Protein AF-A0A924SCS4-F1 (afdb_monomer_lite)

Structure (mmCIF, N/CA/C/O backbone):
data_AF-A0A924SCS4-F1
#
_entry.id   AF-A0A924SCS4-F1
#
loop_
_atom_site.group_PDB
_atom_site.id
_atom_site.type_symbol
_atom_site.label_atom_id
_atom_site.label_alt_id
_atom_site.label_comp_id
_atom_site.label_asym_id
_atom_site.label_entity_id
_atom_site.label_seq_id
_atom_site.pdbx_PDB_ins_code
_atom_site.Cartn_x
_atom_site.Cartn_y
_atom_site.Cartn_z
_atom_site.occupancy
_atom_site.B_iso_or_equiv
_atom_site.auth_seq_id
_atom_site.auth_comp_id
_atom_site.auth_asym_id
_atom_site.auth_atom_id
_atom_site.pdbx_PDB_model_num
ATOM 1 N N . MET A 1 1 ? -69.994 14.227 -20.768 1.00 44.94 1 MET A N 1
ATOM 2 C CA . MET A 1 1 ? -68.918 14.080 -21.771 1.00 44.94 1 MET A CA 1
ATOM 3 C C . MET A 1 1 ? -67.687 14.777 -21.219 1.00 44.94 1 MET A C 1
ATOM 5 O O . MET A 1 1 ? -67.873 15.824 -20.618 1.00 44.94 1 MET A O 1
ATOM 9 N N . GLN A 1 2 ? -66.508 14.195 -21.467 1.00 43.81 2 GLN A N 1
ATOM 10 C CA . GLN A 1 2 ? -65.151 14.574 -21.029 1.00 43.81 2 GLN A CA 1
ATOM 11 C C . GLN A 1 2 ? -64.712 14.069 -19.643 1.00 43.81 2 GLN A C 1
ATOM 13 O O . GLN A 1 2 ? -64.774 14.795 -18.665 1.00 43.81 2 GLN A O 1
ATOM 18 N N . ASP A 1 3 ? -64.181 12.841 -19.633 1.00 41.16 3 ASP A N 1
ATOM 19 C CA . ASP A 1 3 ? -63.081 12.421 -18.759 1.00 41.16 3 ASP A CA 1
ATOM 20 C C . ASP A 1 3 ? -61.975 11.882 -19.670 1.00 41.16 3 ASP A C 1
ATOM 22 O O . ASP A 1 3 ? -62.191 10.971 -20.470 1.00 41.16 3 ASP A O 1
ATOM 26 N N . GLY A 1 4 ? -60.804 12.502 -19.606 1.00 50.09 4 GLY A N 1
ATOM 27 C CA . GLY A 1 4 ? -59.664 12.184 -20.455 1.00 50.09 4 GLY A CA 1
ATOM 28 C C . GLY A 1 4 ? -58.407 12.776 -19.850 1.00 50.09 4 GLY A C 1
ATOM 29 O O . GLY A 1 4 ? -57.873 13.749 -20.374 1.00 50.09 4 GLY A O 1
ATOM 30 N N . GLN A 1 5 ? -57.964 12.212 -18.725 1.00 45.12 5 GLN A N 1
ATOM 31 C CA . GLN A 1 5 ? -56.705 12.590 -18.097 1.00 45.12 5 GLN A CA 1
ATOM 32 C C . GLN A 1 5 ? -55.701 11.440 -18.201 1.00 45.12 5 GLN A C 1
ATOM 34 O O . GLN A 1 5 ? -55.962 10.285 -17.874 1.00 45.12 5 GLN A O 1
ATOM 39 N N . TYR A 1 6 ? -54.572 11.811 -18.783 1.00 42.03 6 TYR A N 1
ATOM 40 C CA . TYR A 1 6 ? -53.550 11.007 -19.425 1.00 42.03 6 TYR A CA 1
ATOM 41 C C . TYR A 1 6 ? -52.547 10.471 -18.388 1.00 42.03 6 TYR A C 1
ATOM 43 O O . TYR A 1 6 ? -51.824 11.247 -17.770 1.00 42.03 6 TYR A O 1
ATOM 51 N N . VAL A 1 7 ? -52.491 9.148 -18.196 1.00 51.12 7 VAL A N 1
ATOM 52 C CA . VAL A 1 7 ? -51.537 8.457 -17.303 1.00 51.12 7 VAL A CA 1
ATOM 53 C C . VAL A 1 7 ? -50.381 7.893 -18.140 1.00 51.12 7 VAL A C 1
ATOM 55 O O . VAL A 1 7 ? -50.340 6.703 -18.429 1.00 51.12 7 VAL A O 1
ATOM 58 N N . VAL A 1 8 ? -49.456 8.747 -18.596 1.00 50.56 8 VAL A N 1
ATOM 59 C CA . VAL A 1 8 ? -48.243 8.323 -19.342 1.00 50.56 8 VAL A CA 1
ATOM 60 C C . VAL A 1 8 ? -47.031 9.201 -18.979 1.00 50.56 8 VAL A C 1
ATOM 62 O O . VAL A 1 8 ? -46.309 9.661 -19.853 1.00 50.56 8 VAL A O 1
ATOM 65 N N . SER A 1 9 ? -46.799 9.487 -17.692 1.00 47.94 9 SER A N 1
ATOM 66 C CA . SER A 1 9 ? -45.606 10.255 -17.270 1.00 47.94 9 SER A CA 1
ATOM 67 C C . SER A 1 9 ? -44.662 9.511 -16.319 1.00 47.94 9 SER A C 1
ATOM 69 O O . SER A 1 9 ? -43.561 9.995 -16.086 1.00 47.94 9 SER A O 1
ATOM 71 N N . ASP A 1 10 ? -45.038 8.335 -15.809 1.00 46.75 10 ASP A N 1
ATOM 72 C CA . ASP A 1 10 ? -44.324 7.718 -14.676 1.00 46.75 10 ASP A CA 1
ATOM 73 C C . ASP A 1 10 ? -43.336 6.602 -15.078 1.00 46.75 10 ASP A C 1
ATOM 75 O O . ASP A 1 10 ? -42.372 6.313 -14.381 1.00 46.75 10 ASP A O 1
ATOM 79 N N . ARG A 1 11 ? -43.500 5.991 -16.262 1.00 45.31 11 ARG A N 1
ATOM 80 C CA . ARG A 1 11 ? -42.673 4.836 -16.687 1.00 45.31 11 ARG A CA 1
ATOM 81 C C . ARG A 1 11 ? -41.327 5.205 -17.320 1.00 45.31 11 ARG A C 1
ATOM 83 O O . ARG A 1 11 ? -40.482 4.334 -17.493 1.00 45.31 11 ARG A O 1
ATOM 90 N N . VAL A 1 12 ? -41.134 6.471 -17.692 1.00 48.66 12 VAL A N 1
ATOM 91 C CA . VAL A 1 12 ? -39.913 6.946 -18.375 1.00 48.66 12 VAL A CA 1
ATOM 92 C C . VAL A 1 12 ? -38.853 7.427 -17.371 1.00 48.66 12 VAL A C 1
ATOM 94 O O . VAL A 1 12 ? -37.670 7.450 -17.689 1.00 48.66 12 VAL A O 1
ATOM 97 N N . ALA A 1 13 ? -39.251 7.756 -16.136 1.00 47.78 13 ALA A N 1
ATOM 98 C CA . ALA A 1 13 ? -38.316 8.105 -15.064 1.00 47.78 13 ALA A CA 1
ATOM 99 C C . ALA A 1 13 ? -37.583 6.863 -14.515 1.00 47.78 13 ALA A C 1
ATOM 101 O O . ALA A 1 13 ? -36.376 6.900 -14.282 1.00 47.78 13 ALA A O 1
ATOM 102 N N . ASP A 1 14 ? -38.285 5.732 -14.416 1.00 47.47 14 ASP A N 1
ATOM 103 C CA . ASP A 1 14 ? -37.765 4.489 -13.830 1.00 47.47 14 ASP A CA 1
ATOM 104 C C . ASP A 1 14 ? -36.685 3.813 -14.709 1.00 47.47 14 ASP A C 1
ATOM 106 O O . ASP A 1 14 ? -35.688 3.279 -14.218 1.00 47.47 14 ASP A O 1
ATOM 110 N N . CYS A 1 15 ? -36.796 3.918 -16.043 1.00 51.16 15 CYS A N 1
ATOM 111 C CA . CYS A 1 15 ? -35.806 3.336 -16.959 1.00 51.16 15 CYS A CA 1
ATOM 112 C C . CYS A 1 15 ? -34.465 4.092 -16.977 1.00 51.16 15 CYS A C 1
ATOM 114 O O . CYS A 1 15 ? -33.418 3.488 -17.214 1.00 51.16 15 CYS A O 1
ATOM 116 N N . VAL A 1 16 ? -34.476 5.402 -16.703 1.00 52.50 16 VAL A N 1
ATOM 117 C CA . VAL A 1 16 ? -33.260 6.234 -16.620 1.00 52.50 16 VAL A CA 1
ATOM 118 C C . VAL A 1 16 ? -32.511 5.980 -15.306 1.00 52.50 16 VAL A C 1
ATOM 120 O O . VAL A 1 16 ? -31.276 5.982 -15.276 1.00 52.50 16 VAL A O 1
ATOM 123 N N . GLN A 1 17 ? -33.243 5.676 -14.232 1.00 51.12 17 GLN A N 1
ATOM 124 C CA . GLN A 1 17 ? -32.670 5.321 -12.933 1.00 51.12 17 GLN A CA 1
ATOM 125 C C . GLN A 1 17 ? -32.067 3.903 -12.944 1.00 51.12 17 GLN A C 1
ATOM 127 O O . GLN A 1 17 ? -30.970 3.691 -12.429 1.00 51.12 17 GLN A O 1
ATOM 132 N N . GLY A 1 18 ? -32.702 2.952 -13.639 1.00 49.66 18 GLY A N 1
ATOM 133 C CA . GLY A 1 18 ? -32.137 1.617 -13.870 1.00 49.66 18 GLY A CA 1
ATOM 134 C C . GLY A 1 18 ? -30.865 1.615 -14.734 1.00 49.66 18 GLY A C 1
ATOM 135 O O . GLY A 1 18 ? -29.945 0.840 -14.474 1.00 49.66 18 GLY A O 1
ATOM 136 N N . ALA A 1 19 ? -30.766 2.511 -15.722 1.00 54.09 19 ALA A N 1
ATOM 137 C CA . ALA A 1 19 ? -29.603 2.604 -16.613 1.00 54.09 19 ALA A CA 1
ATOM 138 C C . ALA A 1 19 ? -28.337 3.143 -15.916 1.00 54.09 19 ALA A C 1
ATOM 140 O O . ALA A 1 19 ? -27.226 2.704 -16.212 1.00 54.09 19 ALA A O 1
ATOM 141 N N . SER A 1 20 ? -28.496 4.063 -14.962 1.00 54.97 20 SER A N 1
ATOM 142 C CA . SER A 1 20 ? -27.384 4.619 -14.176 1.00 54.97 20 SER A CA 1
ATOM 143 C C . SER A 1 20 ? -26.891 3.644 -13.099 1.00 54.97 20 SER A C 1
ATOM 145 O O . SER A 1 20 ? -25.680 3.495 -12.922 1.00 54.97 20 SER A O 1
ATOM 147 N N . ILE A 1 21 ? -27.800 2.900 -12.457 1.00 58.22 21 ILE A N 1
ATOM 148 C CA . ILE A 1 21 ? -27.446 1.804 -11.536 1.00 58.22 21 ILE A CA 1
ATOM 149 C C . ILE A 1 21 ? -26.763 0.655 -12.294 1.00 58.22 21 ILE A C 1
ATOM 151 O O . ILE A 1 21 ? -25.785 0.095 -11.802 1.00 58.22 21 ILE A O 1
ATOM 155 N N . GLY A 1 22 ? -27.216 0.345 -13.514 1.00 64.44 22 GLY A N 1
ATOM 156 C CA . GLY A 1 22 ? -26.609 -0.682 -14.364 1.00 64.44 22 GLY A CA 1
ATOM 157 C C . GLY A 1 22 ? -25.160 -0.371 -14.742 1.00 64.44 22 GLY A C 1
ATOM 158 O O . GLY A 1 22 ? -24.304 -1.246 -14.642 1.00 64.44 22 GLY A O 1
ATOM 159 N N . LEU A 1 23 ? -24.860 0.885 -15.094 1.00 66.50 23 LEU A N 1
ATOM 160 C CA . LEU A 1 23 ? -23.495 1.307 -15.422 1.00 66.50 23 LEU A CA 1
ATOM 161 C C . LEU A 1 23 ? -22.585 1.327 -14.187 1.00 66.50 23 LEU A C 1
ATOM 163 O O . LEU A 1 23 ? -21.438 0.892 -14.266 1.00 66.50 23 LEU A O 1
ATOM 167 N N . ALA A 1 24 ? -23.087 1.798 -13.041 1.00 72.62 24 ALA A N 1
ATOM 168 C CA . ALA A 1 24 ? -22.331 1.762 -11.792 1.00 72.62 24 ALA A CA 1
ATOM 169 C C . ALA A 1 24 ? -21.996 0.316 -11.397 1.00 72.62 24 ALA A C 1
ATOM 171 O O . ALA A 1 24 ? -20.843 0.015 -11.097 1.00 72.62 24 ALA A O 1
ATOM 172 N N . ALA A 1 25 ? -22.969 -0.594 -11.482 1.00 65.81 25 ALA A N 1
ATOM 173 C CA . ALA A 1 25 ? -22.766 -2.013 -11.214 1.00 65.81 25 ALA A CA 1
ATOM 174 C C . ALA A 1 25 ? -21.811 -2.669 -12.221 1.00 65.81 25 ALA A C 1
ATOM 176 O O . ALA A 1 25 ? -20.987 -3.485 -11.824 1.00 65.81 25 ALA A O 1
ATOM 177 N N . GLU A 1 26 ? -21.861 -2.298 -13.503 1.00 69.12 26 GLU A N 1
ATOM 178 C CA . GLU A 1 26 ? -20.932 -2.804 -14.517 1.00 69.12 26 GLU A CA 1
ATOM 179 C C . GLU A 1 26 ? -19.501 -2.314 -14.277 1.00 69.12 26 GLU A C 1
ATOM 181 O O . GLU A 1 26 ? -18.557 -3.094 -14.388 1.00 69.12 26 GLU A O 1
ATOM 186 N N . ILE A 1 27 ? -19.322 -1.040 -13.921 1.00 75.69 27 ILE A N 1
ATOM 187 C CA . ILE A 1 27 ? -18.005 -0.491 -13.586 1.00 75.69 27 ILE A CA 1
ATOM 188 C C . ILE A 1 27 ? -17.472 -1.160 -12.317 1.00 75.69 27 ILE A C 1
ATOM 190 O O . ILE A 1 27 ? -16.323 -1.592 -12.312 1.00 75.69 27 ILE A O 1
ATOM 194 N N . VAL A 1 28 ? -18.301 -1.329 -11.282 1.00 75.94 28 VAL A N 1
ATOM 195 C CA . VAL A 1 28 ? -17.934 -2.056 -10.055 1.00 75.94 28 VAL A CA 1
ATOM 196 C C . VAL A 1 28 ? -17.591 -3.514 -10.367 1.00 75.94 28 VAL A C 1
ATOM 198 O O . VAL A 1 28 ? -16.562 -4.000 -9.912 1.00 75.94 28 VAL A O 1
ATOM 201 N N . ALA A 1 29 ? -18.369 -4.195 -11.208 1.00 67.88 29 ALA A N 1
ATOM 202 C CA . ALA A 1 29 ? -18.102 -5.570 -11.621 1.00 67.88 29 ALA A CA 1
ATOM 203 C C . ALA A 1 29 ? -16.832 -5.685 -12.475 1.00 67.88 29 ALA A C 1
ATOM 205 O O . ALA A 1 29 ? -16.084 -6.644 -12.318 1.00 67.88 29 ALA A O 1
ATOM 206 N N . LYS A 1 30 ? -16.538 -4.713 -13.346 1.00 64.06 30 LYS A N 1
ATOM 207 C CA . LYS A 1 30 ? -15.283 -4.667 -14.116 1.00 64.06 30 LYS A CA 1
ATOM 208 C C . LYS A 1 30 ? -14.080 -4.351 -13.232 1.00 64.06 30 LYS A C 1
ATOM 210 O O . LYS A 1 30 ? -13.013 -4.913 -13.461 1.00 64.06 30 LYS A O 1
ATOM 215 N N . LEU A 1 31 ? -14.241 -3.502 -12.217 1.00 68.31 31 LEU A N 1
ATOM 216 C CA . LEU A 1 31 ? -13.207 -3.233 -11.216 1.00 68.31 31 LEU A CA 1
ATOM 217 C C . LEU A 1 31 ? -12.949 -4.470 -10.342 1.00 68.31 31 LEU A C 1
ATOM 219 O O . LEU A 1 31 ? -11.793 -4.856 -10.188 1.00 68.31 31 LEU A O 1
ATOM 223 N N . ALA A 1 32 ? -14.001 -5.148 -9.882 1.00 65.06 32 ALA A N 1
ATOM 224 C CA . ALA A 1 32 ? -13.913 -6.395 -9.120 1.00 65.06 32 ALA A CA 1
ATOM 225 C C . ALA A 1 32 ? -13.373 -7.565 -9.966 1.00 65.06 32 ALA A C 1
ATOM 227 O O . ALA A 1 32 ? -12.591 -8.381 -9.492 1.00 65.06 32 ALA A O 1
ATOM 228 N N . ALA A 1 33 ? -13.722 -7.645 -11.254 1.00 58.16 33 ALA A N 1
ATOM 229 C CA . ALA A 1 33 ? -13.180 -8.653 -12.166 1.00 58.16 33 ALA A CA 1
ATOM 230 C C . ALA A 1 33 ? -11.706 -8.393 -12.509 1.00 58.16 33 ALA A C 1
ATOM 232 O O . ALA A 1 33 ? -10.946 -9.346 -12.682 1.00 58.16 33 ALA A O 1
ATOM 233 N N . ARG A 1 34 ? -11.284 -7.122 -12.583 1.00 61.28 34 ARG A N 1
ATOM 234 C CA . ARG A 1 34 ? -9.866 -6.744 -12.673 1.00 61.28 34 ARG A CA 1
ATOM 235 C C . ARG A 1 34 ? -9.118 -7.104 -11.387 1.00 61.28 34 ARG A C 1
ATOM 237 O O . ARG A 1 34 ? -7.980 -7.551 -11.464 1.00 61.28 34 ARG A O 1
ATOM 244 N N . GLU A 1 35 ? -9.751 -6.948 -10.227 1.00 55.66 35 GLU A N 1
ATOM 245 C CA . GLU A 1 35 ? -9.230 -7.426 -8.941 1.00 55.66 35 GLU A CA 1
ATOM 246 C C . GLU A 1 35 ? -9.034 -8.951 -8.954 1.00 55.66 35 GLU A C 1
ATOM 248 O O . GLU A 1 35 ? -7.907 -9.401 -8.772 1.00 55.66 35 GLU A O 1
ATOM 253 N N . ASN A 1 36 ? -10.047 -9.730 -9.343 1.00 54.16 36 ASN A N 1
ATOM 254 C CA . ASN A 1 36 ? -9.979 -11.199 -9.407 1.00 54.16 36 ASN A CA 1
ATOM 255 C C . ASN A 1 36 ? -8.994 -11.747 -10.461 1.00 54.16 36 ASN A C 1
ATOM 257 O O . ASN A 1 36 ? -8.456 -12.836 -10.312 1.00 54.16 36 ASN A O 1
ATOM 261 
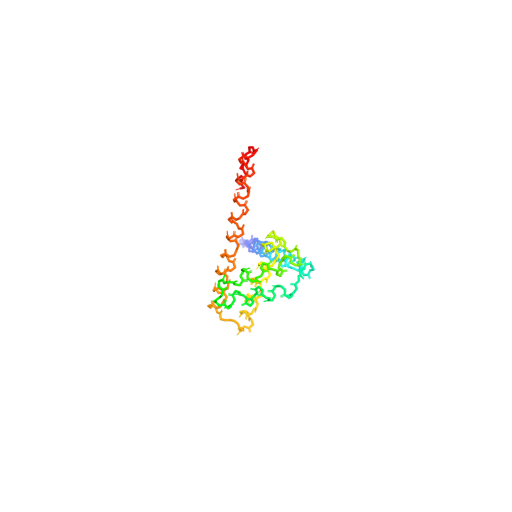N N . GLN A 1 37 ? -8.737 -11.018 -11.552 1.00 51.62 37 GLN A N 1
ATOM 262 C CA . GLN A 1 37 ? -7.714 -11.401 -12.541 1.00 51.62 37 GLN A CA 1
ATOM 263 C C . GLN A 1 37 ? -6.280 -11.193 -12.031 1.00 51.62 37 GLN A C 1
ATOM 265 O O . GLN A 1 37 ? 
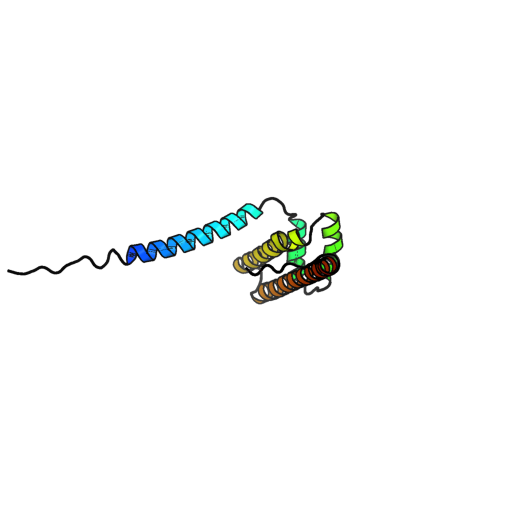-5.338 -11.664 -12.666 1.00 51.62 37 GLN A O 1
ATOM 270 N N . THR A 1 38 ? -6.110 -10.519 -10.890 1.00 52.16 38 
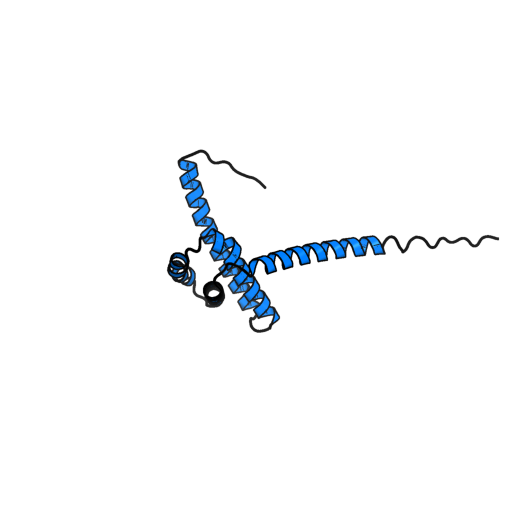THR A N 1
ATOM 271 C CA . THR A 1 38 ? -4.812 -10.352 -10.225 1.00 52.16 38 THR A CA 1
ATOM 272 C C . THR A 1 38 ? -4.454 -11.570 -9.350 1.00 52.16 38 THR A C 1
ATOM 274 O O . THR A 1 38 ? -3.275 -11.767 -9.084 1.00 52.16 38 THR A O 1
ATOM 277 N N . ASP A 1 39 ? -5.417 -12.431 -8.976 1.00 49.03 39 ASP A N 1
ATOM 278 C CA . ASP A 1 39 ? -5.243 -13.568 -8.035 1.00 49.03 39 ASP A CA 1
ATOM 279 C C . ASP A 1 39 ? -4.286 -14.683 -8.507 1.00 49.03 39 ASP A C 1
ATOM 281 O O . ASP A 1 39 ? -3.987 -15.624 -7.770 1.00 49.03 39 ASP A O 1
ATOM 285 N N . ALA A 1 40 ? -3.745 -14.591 -9.720 1.00 55.38 40 ALA A N 1
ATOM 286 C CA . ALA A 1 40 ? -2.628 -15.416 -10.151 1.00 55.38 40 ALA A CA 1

_ _ _

An exact transcription of the lines from the start of the listing through the line bearing "ATOM 29 O O" is the whole answer.

RESPONSE TO THE EXERCISE ->
Protein AF-A0A924SCS4-F1 (afdb_monomer_lite)

Structure (mmCIF, N/CA/C/O backbone):
data_AF-A0A924SCS4-F1
#
_entry.id   AF-A0A924SCS4-F1
#
loop_
_atom_site.group_PDB
_atom_site.id
_atom_site.type_symbol
_atom_site.label_atom_id
_atom_site.label_alt_id
_atom_site.label_comp_id
_atom_site.label_asym_id
_atom_site.label_entity_id
_atom_site.label_seq_id
_atom_site.pdbx_PDB_ins_code
_atom_site.Cartn_x
_atom_site.Cartn_y
_atom_site.Cartn_z
_atom_site.occupancy
_atom_site.B_iso_or_equiv
_atom_site.auth_seq_id
_atom_site.auth_comp_id
_atom_site.auth_asym_id
_atom_site.auth_atom_id
_atom_site.pdbx_PDB_model_num
ATOM 1 N N . MET A 1 1 ? -69.994 14.227 -20.768 1.00 44.94 1 MET A N 1
ATOM 2 C CA . MET A 1 1 ? -68.918 14.080 -21.771 1.00 44.94 1 MET A CA 1
ATOM 3 C C . MET A 1 1 ? -67.687 14.777 -21.219 1.00 44.94 1 MET A C 1
ATOM 5 O O . MET A 1 1 ? -67.873 15.824 -20.618 1.00 44.94 1 MET A O 1
ATOM 9 N N . GLN A 1 2 ? -66.508 14.195 -21.467 1.00 43.81 2 GLN A N 1
ATOM 10 C CA . GLN A 1 2 ? -65.151 14.574 -21.029 1.00 43.81 2 GLN A CA 1
ATOM 11 C C . GLN A 1 2 ? -64.712 14.069 -19.643 1.00 43.81 2 GLN A C 1
ATOM 13 O O . GLN A 1 2 ? -64.774 14.795 -18.665 1.00 43.81 2 GLN A O 1
ATOM 18 N N . ASP A 1 3 ? -64.181 12.841 -19.633 1.00 41.16 3 ASP A N 1
ATOM 19 C CA . ASP A 1 3 ? -63.081 12.421 -18.759 1.00 41.16 3 ASP A CA 1
ATOM 20 C C . ASP A 1 3 ? -61.975 11.882 -19.670 1.00 41.16 3 ASP A C 1
ATOM 22 O O . ASP A 1 3 ? -62.191 10.971 -20.470 1.00 41.16 3 ASP A O 1
ATOM 26 N N . GLY A 1 4 ? -60.804 12.502 -19.606 1.00 50.09 4 GLY A N 1
ATOM 27 C CA . GLY A 1 4 ? -59.664 12.184 -20.455 1.00 50.09 4 GLY A CA 1
ATOM 28 C C . GLY A 1 4 ? -58.407 12.776 -19.850 1.00 50.09 4 GLY A C 1
ATOM 29 O O . GLY A 1 4 ? -57.873 13.749 -20.374 1.00 50.09 4 GLY A O 1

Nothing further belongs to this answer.